I encourage the interested reader to think about why this is correct before reading on. The % operator computes a remainder: p − (p % q) is always a multiple of q; so n % 2 is one (which if considers to be true) when n is odd and zero (which if considers false) when n is even.

We can use this with floating point arithmetic, just as we can for whole number arithmetic; and, for modest values of n, it'll be faster than exp(n * log(x)), though with the same precision issues as I note above. As we'll soon see, however, this isn't faster than we can compute f(n); only via exp and log can floating point win, and then only for large n, at which point the precision problems are apt to matter.

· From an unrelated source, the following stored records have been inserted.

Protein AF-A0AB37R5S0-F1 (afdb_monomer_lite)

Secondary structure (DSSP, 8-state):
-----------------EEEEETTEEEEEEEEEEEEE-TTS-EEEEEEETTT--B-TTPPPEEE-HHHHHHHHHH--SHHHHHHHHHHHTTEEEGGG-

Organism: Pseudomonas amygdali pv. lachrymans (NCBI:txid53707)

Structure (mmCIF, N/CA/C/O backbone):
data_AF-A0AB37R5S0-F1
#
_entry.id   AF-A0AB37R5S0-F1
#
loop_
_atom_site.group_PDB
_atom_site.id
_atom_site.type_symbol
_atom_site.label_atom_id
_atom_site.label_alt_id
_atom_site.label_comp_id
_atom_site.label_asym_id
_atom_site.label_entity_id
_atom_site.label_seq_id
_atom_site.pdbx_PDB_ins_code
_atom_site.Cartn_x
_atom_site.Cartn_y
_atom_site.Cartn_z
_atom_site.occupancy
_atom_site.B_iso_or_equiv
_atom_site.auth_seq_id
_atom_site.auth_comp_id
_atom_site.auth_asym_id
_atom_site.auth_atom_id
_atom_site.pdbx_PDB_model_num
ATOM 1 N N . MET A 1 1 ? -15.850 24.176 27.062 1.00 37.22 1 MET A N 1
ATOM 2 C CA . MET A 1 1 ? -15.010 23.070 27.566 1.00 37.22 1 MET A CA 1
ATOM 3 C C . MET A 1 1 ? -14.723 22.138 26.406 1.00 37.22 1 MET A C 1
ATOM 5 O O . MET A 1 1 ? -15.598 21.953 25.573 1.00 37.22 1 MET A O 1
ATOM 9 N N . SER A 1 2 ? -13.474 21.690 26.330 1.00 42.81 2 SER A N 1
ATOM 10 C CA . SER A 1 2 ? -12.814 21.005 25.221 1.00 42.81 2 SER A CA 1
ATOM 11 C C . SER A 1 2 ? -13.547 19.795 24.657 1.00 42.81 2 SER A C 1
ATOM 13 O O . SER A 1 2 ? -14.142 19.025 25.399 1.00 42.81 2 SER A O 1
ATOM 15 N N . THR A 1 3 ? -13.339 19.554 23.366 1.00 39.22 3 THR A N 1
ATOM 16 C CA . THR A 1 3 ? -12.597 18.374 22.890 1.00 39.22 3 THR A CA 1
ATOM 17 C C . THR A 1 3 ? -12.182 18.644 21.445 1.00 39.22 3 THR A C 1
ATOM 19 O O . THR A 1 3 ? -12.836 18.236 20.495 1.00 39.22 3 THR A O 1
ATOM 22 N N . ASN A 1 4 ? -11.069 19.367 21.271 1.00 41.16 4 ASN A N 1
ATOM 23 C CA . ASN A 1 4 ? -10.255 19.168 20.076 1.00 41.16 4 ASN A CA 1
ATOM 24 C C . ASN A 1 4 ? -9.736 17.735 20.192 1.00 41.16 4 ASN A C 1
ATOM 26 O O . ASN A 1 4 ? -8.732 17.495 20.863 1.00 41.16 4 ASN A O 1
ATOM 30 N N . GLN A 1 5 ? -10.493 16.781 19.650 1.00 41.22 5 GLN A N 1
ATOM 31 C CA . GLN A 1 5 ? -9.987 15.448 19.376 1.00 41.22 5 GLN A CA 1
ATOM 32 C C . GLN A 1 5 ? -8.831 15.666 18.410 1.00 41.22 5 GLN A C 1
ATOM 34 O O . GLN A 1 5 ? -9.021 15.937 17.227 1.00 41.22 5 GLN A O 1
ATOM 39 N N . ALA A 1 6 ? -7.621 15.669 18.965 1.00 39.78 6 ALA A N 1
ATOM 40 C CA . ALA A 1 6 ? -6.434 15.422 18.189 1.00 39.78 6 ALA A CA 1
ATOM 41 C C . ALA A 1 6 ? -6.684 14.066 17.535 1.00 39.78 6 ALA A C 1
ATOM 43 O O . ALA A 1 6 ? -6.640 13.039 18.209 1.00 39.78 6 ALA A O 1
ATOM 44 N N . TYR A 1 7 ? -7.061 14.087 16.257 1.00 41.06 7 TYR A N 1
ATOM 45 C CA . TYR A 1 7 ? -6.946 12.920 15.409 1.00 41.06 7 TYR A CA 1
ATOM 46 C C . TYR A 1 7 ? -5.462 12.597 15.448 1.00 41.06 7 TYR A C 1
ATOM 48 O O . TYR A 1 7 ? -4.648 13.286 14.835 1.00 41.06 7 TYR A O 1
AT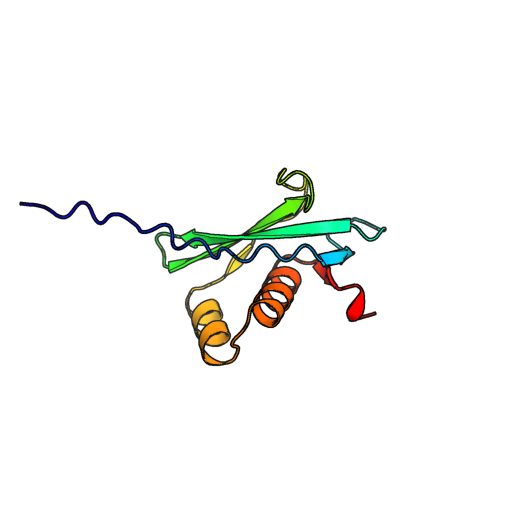OM 56 N N . THR A 1 8 ? -5.089 11.641 16.293 1.00 38.12 8 THR A N 1
ATOM 57 C CA . THR A 1 8 ? -3.823 10.954 16.149 1.00 38.12 8 THR A CA 1
ATOM 58 C C . THR A 1 8 ? -3.866 10.418 14.733 1.00 38.12 8 THR A C 1
ATOM 60 O O . THR A 1 8 ? -4.626 9.502 14.432 1.00 38.12 8 THR A O 1
ATOM 63 N N . GLU A 1 9 ? -3.128 11.064 13.834 1.00 40.88 9 GLU A N 1
ATOM 64 C CA . GLU A 1 9 ? -2.692 10.431 12.606 1.00 40.88 9 GLU A CA 1
ATOM 65 C C . GLU A 1 9 ? -1.907 9.203 13.074 1.00 40.88 9 GLU A C 1
ATOM 67 O O . GLU A 1 9 ? -0.720 9.273 13.391 1.00 40.88 9 GLU A O 1
ATOM 72 N N . GLU A 1 10 ? -2.608 8.086 13.268 1.00 35.94 10 GLU A N 1
ATOM 73 C CA . GLU A 1 10 ? -1.995 6.793 13.511 1.00 35.94 10 GLU A CA 1
ATOM 74 C C . GLU A 1 10 ? -1.361 6.387 12.187 1.00 35.94 10 GLU A C 1
ATOM 76 O O . GLU A 1 10 ? -1.927 5.684 11.352 1.00 35.94 10 GLU A O 1
ATOM 81 N N . PHE A 1 11 ? -0.182 6.952 11.947 1.00 40.53 11 PHE A N 1
ATOM 82 C CA . PHE A 1 11 ? 0.668 6.574 10.847 1.00 40.53 11 PHE A CA 1
ATOM 83 C C . PHE A 1 11 ? 1.117 5.145 11.099 1.00 40.53 11 PHE A C 1
ATOM 85 O O . PHE A 1 11 ? 1.787 4.855 12.091 1.00 40.53 11 PHE A O 1
ATOM 92 N N . ILE A 1 12 ? 0.818 4.251 10.165 1.00 40.12 12 ILE A N 1
ATOM 93 C CA . ILE A 1 12 ? 1.577 3.014 10.092 1.00 40.12 12 ILE A CA 1
ATOM 94 C C . ILE A 1 12 ? 2.973 3.395 9.603 1.00 40.12 12 ILE A C 1
ATOM 96 O O . ILE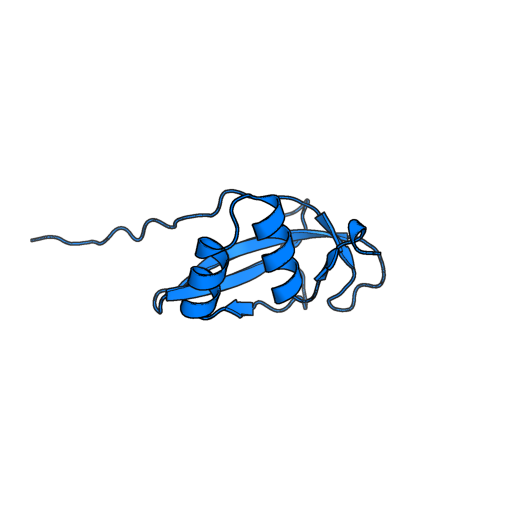 A 1 12 ? 3.194 3.706 8.434 1.00 40.12 12 ILE A O 1
ATOM 100 N N . THR A 1 13 ? 3.930 3.362 10.523 1.00 43.06 13 THR A N 1
ATOM 101 C CA . THR A 1 13 ? 5.358 3.655 10.321 1.00 43.06 13 THR A CA 1
ATOM 102 C C . THR A 1 13 ? 6.085 2.591 9.494 1.00 43.06 13 THR A C 1
ATOM 104 O O . THR A 1 13 ? 7.308 2.620 9.371 1.00 43.06 13 THR A O 1
ATOM 107 N N . CYS A 1 14 ? 5.358 1.628 8.931 1.00 46.47 14 CYS A N 1
ATOM 108 C CA . CYS A 1 14 ? 5.938 0.515 8.210 1.00 46.47 14 CYS A CA 1
ATOM 109 C C . CYS A 1 14 ? 6.023 0.836 6.716 1.00 46.47 14 CYS A C 1
ATOM 111 O O . CYS A 1 14 ? 5.094 0.636 5.938 1.00 46.47 14 CYS A O 1
ATOM 113 N N . THR A 1 15 ? 7.172 1.372 6.320 1.00 53.81 15 THR A N 1
ATOM 114 C CA . THR A 1 15 ? 7.559 1.523 4.920 1.00 53.81 15 THR A CA 1
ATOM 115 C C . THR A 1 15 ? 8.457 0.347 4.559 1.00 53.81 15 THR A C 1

So, for precise computations, what I'll show soon is in fact as fast as the floating point approach, except possibly for a bounded range of values of i that are large enough for exp(i * log(x)) to be cheaper than powbits(i, x) but small enough that f(i) is faithfully represented by a floating point mantissa.

What powbits does is to express n in binary and multiply ans by power(b, x) for each power of two, b, that's represented by a non-zero digit of n, when written in binary. Computing the power(b, x) is done by repeatedly squaring x. To help you understand how powbits works, consider this recursive form of it:


def powrecurse(n, x):
	if n < 0: return powrecurse(−n, 1./x)
	if n % 2: return x * powrecurse((n − 1) / 2, x * x)
	if n > 0: return powrecurse(n / 2, x * x)
	return 1

The first line is as before. If n is zero, we'll fall all the way through to the end and get 1, which is just power(n, x) with n = 0. If n is even and positive, we get to the last but one line: power(n, x) is, in this case, just power(n/2, x*x), so that's what we return. For positive odd n, n−1 is even, so power(n−1, x) is just power((n−1)/2, x*x) and multiplying it by x yields power(n, x). So I hope you can see that powrecurse does compute power(n, x).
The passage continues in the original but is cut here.